In SCal, land near March ARB Joint Base has sprouted warehouses. The area has turned into industrial park sprawl. My brain cells boggle that this part of SCal has so much “stuff” that all of these warehouses with loading docks truly need to be here.
Freeway traffic on I-215 is abominable. Warehouses mean more trucks, and the freeways are already beyond capcity. And the pavement surfaces are disintegrating. The infrastructure can barely accommodate today’s needs.

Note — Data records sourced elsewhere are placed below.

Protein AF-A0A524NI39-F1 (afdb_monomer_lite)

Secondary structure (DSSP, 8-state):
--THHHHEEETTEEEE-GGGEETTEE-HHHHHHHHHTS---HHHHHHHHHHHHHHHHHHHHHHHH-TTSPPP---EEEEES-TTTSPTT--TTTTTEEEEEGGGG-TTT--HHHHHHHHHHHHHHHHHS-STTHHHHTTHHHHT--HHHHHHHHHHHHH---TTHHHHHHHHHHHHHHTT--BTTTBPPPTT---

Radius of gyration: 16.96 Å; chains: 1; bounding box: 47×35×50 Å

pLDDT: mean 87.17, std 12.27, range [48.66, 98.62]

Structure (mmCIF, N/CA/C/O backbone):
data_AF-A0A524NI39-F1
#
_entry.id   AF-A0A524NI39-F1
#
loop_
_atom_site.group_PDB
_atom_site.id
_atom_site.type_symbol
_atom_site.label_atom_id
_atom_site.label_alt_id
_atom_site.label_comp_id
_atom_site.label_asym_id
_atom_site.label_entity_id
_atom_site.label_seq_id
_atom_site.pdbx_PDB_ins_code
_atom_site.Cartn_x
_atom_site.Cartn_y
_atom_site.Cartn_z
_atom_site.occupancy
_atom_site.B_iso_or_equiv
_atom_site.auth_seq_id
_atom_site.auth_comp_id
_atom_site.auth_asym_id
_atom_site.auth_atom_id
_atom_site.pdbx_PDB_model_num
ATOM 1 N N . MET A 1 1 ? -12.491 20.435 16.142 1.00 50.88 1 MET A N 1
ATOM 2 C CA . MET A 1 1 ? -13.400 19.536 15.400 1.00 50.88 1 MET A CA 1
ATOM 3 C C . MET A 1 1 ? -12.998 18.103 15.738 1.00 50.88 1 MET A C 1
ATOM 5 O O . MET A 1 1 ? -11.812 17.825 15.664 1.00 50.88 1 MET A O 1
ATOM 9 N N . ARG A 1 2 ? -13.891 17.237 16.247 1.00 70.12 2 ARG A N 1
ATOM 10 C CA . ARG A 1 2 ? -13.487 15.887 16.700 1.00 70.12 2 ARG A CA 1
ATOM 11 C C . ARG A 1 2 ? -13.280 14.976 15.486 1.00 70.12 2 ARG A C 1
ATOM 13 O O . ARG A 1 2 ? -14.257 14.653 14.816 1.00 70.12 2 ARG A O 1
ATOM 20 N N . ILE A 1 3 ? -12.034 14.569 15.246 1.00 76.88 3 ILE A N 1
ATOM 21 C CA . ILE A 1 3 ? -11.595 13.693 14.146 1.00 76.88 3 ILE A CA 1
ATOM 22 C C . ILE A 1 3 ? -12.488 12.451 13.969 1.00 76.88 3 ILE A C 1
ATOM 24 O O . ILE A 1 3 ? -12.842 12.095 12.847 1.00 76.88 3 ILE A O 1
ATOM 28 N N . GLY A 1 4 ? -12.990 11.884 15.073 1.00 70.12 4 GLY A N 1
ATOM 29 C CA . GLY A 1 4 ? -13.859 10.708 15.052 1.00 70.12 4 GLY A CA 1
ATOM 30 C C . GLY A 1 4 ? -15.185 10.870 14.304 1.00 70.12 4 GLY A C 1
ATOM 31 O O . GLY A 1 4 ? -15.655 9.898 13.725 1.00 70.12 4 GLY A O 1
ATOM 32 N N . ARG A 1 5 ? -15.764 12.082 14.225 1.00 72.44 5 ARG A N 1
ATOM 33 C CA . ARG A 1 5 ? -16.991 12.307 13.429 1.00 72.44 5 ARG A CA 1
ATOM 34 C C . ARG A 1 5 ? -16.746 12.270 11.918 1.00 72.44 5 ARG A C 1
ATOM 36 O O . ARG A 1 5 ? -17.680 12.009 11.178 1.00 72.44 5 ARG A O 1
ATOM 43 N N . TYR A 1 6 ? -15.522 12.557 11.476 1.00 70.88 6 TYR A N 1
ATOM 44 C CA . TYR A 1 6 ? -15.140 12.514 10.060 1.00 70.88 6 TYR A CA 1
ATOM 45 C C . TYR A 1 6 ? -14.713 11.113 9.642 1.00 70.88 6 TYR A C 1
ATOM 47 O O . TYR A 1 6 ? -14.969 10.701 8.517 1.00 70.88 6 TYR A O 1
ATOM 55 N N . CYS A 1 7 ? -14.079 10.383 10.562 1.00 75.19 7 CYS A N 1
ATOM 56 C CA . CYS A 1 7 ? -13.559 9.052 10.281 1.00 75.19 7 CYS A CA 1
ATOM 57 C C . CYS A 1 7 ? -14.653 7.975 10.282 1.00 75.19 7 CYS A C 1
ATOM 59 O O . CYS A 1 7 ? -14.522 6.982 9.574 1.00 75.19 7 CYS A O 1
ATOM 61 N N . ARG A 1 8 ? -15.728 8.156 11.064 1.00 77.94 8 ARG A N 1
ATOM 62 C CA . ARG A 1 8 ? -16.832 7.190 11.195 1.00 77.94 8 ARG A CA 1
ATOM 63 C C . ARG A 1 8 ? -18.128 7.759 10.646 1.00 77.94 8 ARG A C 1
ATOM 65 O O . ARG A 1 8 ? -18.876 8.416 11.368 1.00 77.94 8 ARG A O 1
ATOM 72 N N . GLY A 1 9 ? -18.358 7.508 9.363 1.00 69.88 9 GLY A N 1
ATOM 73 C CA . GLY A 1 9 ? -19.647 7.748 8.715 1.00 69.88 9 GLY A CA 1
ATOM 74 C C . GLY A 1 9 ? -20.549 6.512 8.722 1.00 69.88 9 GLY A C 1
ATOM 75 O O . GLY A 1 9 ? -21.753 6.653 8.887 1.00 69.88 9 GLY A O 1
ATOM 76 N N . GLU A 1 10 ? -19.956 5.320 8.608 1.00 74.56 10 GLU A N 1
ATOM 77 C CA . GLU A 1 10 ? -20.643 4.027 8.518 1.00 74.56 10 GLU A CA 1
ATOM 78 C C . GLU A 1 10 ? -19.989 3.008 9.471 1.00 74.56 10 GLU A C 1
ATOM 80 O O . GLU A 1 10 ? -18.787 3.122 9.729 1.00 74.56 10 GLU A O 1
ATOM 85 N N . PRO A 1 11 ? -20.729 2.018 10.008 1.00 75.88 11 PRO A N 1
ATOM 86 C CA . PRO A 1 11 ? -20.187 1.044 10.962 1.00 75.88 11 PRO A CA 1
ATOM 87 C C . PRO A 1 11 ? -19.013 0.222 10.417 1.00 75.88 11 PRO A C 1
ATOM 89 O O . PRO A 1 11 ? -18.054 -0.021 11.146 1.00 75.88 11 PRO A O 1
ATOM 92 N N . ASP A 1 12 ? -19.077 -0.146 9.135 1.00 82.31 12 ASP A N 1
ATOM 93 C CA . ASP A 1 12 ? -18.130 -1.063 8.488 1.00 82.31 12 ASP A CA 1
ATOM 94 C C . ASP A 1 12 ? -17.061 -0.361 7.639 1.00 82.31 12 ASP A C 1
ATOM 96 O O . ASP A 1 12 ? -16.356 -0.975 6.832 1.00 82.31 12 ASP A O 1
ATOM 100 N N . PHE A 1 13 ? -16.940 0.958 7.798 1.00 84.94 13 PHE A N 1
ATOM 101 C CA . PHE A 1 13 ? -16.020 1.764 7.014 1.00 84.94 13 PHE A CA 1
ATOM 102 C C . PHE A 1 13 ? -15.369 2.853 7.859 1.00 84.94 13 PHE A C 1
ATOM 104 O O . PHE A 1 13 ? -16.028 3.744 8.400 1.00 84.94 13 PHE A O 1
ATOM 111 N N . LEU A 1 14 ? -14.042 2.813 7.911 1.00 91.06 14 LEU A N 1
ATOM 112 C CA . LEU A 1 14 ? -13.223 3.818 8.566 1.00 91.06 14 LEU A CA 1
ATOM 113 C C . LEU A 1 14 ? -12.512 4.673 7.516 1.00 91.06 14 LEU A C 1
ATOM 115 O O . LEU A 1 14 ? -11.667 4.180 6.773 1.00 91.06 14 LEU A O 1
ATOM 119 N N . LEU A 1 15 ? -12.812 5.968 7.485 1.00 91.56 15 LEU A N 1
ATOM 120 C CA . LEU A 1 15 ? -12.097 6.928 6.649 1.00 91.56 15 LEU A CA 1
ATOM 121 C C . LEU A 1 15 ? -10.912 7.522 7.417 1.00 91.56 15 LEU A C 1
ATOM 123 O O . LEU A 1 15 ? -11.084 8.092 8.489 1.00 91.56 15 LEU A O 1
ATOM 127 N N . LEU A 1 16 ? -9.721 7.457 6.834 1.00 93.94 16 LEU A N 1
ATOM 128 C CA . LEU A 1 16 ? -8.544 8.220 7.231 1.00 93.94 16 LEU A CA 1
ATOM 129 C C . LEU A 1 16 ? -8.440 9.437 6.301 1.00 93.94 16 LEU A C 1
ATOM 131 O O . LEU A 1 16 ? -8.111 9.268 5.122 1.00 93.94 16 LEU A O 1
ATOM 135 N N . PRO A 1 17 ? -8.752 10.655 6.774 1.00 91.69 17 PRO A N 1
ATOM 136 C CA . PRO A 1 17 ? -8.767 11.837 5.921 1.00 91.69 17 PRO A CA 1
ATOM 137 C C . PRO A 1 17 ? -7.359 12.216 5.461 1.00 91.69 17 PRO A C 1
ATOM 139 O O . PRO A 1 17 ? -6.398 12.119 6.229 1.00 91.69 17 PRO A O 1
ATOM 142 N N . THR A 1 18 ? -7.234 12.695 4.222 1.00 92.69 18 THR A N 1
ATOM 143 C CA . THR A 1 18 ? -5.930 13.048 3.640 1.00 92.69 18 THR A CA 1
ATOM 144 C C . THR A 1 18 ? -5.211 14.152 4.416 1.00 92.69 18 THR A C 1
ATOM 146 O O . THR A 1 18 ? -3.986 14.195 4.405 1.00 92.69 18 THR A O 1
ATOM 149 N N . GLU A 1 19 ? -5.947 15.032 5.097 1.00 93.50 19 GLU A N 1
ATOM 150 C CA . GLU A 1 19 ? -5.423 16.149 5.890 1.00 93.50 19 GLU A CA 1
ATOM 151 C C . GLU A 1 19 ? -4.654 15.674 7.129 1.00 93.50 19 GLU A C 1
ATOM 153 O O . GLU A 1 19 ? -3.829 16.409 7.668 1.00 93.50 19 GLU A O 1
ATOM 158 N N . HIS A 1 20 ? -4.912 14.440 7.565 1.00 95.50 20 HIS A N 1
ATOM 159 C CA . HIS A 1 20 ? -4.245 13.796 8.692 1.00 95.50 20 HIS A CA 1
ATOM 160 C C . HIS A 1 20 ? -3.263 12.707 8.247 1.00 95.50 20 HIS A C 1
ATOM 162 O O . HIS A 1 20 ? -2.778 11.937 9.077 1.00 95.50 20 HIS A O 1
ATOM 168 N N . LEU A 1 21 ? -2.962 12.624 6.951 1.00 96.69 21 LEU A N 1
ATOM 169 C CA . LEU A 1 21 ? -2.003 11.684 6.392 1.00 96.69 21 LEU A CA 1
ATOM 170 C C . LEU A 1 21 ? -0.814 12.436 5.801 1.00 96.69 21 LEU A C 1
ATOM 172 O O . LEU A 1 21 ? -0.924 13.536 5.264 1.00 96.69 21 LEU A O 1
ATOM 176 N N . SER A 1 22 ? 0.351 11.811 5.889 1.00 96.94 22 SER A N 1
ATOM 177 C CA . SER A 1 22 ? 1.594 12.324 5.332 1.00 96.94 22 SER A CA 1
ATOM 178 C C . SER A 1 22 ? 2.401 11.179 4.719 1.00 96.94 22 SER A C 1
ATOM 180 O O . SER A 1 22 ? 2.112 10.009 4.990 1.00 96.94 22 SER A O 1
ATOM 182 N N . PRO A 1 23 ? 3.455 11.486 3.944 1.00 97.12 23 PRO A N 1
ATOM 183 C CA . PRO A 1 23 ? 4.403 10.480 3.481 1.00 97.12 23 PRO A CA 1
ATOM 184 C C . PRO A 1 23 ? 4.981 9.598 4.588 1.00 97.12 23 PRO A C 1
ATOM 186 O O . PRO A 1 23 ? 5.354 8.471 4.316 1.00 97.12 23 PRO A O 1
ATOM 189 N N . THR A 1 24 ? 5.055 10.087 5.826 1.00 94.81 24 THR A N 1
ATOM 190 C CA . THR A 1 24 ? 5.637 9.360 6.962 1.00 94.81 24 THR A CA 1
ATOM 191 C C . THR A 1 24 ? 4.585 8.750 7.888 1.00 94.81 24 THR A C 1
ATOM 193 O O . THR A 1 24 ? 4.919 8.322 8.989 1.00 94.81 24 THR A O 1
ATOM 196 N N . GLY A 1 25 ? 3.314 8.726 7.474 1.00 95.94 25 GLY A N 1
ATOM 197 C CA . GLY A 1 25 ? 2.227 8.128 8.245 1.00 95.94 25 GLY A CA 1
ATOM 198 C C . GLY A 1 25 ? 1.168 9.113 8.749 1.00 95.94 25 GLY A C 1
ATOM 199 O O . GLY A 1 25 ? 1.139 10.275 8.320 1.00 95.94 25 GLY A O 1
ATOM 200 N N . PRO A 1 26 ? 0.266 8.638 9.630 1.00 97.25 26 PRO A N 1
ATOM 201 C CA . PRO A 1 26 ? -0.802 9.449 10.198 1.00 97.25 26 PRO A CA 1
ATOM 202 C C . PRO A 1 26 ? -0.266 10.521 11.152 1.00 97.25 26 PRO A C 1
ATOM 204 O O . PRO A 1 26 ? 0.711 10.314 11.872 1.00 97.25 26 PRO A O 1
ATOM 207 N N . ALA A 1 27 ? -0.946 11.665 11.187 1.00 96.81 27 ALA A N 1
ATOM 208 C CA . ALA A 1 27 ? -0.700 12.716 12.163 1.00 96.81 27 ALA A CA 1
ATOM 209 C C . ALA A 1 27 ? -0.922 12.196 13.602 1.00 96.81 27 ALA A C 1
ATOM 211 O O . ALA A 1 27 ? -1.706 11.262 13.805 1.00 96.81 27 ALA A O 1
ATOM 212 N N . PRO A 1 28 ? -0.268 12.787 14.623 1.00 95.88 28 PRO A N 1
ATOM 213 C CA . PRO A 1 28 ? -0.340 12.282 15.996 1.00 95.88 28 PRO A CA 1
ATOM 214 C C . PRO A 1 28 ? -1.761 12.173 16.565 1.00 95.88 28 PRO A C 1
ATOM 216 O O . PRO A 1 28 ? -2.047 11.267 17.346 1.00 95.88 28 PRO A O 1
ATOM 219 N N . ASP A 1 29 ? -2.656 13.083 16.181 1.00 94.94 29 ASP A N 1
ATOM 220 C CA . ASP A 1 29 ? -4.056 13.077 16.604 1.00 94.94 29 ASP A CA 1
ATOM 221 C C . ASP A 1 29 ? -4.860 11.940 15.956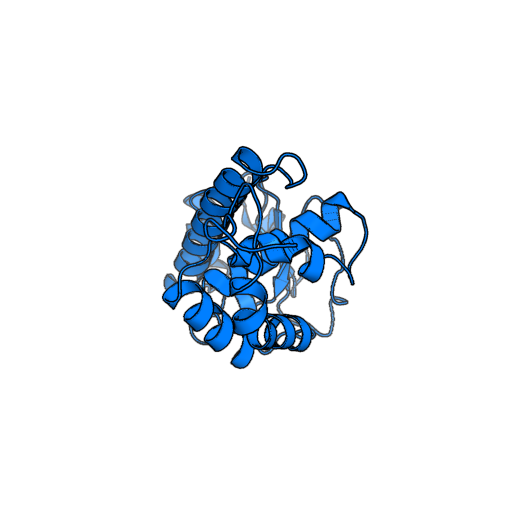 1.00 94.94 29 ASP A C 1
ATOM 223 O O . ASP A 1 29 ? -5.646 11.284 16.642 1.00 94.94 29 ASP A O 1
ATOM 227 N N . LEU A 1 30 ? -4.613 11.651 14.676 1.00 95.69 30 LEU A N 1
ATOM 228 C CA . LEU A 1 30 ? -5.181 10.496 13.985 1.00 95.69 30 LEU A CA 1
ATOM 229 C C . LEU A 1 30 ? -4.642 9.183 14.547 1.00 95.69 30 LEU A C 1
ATOM 231 O O . LEU A 1 30 ? -5.435 8.301 14.855 1.00 95.69 30 LEU A O 1
ATOM 235 N N . ALA A 1 31 ? -3.330 9.059 14.750 1.00 96.75 31 ALA A N 1
ATOM 236 C CA . ALA A 1 31 ? -2.739 7.871 15.367 1.00 96.75 31 ALA A CA 1
ATOM 237 C C . ALA A 1 31 ? -3.359 7.591 16.748 1.00 96.75 31 ALA A C 1
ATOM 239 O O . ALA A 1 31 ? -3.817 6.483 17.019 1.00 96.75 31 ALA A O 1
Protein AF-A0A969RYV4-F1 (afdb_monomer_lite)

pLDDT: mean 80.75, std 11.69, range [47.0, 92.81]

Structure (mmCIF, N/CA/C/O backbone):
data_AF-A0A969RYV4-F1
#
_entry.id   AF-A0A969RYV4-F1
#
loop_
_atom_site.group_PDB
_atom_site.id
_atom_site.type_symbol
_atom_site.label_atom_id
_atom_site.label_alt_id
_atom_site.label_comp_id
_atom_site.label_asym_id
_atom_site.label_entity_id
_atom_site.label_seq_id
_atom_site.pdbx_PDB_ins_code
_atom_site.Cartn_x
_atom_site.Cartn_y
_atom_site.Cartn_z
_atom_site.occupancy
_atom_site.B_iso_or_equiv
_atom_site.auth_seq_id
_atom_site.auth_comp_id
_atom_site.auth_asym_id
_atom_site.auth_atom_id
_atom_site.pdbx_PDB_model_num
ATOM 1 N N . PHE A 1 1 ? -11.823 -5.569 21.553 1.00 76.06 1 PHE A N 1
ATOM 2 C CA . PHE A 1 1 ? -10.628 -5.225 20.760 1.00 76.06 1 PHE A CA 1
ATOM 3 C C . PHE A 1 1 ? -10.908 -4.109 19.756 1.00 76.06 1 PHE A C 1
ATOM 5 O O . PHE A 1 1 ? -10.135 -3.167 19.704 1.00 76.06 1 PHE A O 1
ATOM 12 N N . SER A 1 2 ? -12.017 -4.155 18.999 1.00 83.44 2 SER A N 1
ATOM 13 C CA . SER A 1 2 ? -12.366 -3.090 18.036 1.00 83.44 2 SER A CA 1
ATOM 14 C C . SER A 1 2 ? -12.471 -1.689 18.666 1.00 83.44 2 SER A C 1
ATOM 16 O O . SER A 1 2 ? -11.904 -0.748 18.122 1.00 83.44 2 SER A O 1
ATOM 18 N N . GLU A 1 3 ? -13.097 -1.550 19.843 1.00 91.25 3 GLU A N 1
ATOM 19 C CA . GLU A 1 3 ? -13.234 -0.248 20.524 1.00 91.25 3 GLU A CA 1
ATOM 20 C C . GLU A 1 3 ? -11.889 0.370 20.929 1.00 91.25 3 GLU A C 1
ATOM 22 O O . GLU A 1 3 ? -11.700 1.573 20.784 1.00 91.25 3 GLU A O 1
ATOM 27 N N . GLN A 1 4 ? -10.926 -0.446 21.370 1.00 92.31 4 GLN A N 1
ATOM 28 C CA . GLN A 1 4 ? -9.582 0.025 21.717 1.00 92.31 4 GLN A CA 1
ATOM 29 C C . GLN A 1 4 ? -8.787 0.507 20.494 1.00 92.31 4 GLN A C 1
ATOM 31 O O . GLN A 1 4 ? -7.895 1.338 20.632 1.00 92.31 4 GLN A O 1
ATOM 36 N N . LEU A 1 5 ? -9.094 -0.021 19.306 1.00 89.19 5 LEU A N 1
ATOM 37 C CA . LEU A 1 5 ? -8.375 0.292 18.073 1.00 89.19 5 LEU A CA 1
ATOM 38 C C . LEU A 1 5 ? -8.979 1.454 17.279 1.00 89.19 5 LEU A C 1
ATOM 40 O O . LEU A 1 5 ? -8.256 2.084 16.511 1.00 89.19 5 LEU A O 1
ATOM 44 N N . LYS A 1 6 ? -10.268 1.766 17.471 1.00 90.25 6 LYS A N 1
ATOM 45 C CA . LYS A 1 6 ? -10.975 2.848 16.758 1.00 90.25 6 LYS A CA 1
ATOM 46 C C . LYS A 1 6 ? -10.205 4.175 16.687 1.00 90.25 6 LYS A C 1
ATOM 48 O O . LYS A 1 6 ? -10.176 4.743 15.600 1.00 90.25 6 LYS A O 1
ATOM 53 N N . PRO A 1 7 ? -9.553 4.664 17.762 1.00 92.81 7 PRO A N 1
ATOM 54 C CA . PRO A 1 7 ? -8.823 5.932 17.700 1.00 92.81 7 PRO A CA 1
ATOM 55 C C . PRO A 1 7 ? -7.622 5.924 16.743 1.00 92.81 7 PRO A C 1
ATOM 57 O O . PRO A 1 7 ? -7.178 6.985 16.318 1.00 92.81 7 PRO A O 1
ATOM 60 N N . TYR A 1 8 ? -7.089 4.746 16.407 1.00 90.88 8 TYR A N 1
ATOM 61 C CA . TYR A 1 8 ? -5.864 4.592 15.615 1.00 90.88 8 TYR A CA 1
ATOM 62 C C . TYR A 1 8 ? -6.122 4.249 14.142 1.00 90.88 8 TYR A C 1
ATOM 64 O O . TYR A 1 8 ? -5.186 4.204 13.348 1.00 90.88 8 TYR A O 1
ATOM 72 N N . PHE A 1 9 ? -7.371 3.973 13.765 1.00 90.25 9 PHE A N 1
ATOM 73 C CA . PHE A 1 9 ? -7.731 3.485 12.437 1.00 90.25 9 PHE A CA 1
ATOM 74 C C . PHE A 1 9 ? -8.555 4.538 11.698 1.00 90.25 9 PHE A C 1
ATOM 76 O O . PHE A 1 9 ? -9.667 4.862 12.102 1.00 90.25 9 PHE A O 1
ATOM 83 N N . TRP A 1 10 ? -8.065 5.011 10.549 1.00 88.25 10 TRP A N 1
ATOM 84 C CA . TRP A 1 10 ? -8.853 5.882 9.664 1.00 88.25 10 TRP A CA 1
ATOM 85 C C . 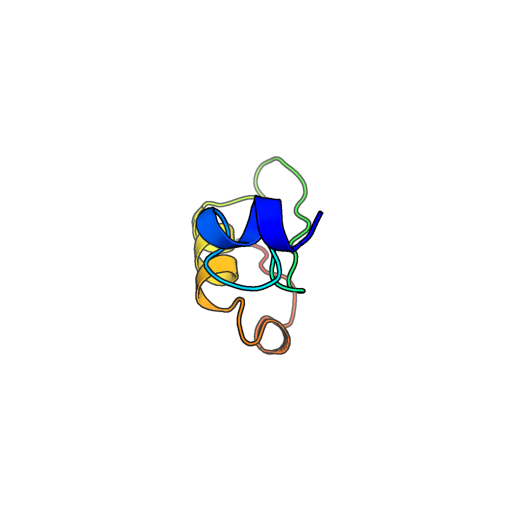TRP A 1 10 ? -9.983 5.129 8.922 1.00 88.25 10 TRP A C 1
ATOM 87 O O . TRP A 1 10 ? -10.876 5.740 8.344 1.00 88.25 10 TRP A O 1
ATOM 97 N N . LYS A 1 11 ? -9.906 3.791 8.874 1.00 88.56 11 LYS A N 1
ATOM 98 C CA . LYS A 1 11 ? -10.732 2.835 8.106 1.00 88.56 11 LYS A CA 1
ATOM 99 C C . LYS A 1 11 ? -10.654 1.506 8.854 1.00 88.56 11 LYS A C 1
ATOM 101 O O . LYS A 1 11 ? -9.635 1.256 9.485 1.00 88.56 11 LYS A O 1
ATOM 106 N N . PRO A 1 12 ? -11.638 0.605 8.730 1.00 88.12 12 PRO A N 1
ATOM 107 C CA . PRO A 1 12 ? -11.645 -0.672 9.455 1.00 88.12 12 PRO A CA 1
ATOM 108 C C . PRO A 1 12 ? -10.519 -1.658 9.074 1.00 88.12 12 PRO A C 1
ATOM 110 O O . PRO A 1 12 ? -10.451 -2.741 9.649 1.00 88.12 12 PRO A O 1
ATOM 113 N N . TYR A 1 13 ? -9.636 -1.306 8.134 1.00 86.06 13 TYR A N 1
ATOM 114 C CA . TYR A 1 13 ? -8.531 -2.139 7.658 1.00 86.06 13 TYR A CA 1
ATOM 115 C C . TYR A 1 13 ? -7.259 -1.300 7.486 1.00 86.06 13 TYR A C 1
ATOM 117 O O . TYR A 1 13 ? -7.336 -0.138 7.082 1.00 86.06 13 TYR A O 1
ATOM 125 N N . PHE A 1 14 ? -6.098 -1.912 7.732 1.00 87.75 14 PHE A N 1
ATOM 126 C CA . PHE A 1 14 ? -4.791 -1.285 7.498 1.00 87.75 14 PHE A CA 1
ATOM 127 C C . PHE A 1 14 ? -4.397 -1.246 6.017 1.00 87.75 14 PHE A C 1
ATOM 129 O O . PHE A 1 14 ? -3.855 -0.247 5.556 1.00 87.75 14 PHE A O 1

I used to dearly love California.
~VOW
Lots of stuff that gets off ships from China gets put on trucks bound for the rest of the USA. The best place for a warehouse to hold a nations’ worth of imported products is the one with cheap land near a freeway within a couple hours’ drive of the dock, and preferably even closer. The area around March certainly qualifies for that a lot better than many other areas of the greater LA / Orange / Riverside / SB county metroblob.
Me too. We’d need to turn back the clock about 50 years and prevent all subsequent migration from the rest of the USA and the rest of the world to fix it though. Just too many people for it to be anything but a degraded frustrating mess now.
A bit more information is released:
The development would start with nearly 20,000 homes for 50,000 residents. It could grow to 400,000 people — which is nearly the current population of Solano County — but only if the project creates at least 15,000 jobs that pay above average wages, the group’s backers say. Plans call for a medium-density downtown with rowhouses and apartment buildings, and jobs, schools, bars and restaurants and grocery stores all within walking distance.
[gets calculator. does math] One job for every 26+ residents?
Even if there’s a matching set of 15K jobs paying below average wages (and will that be enough to live in their new city?) that’s still only one per 13+ residents. I doubt the members of their glorious new tech city all intend to have that many children.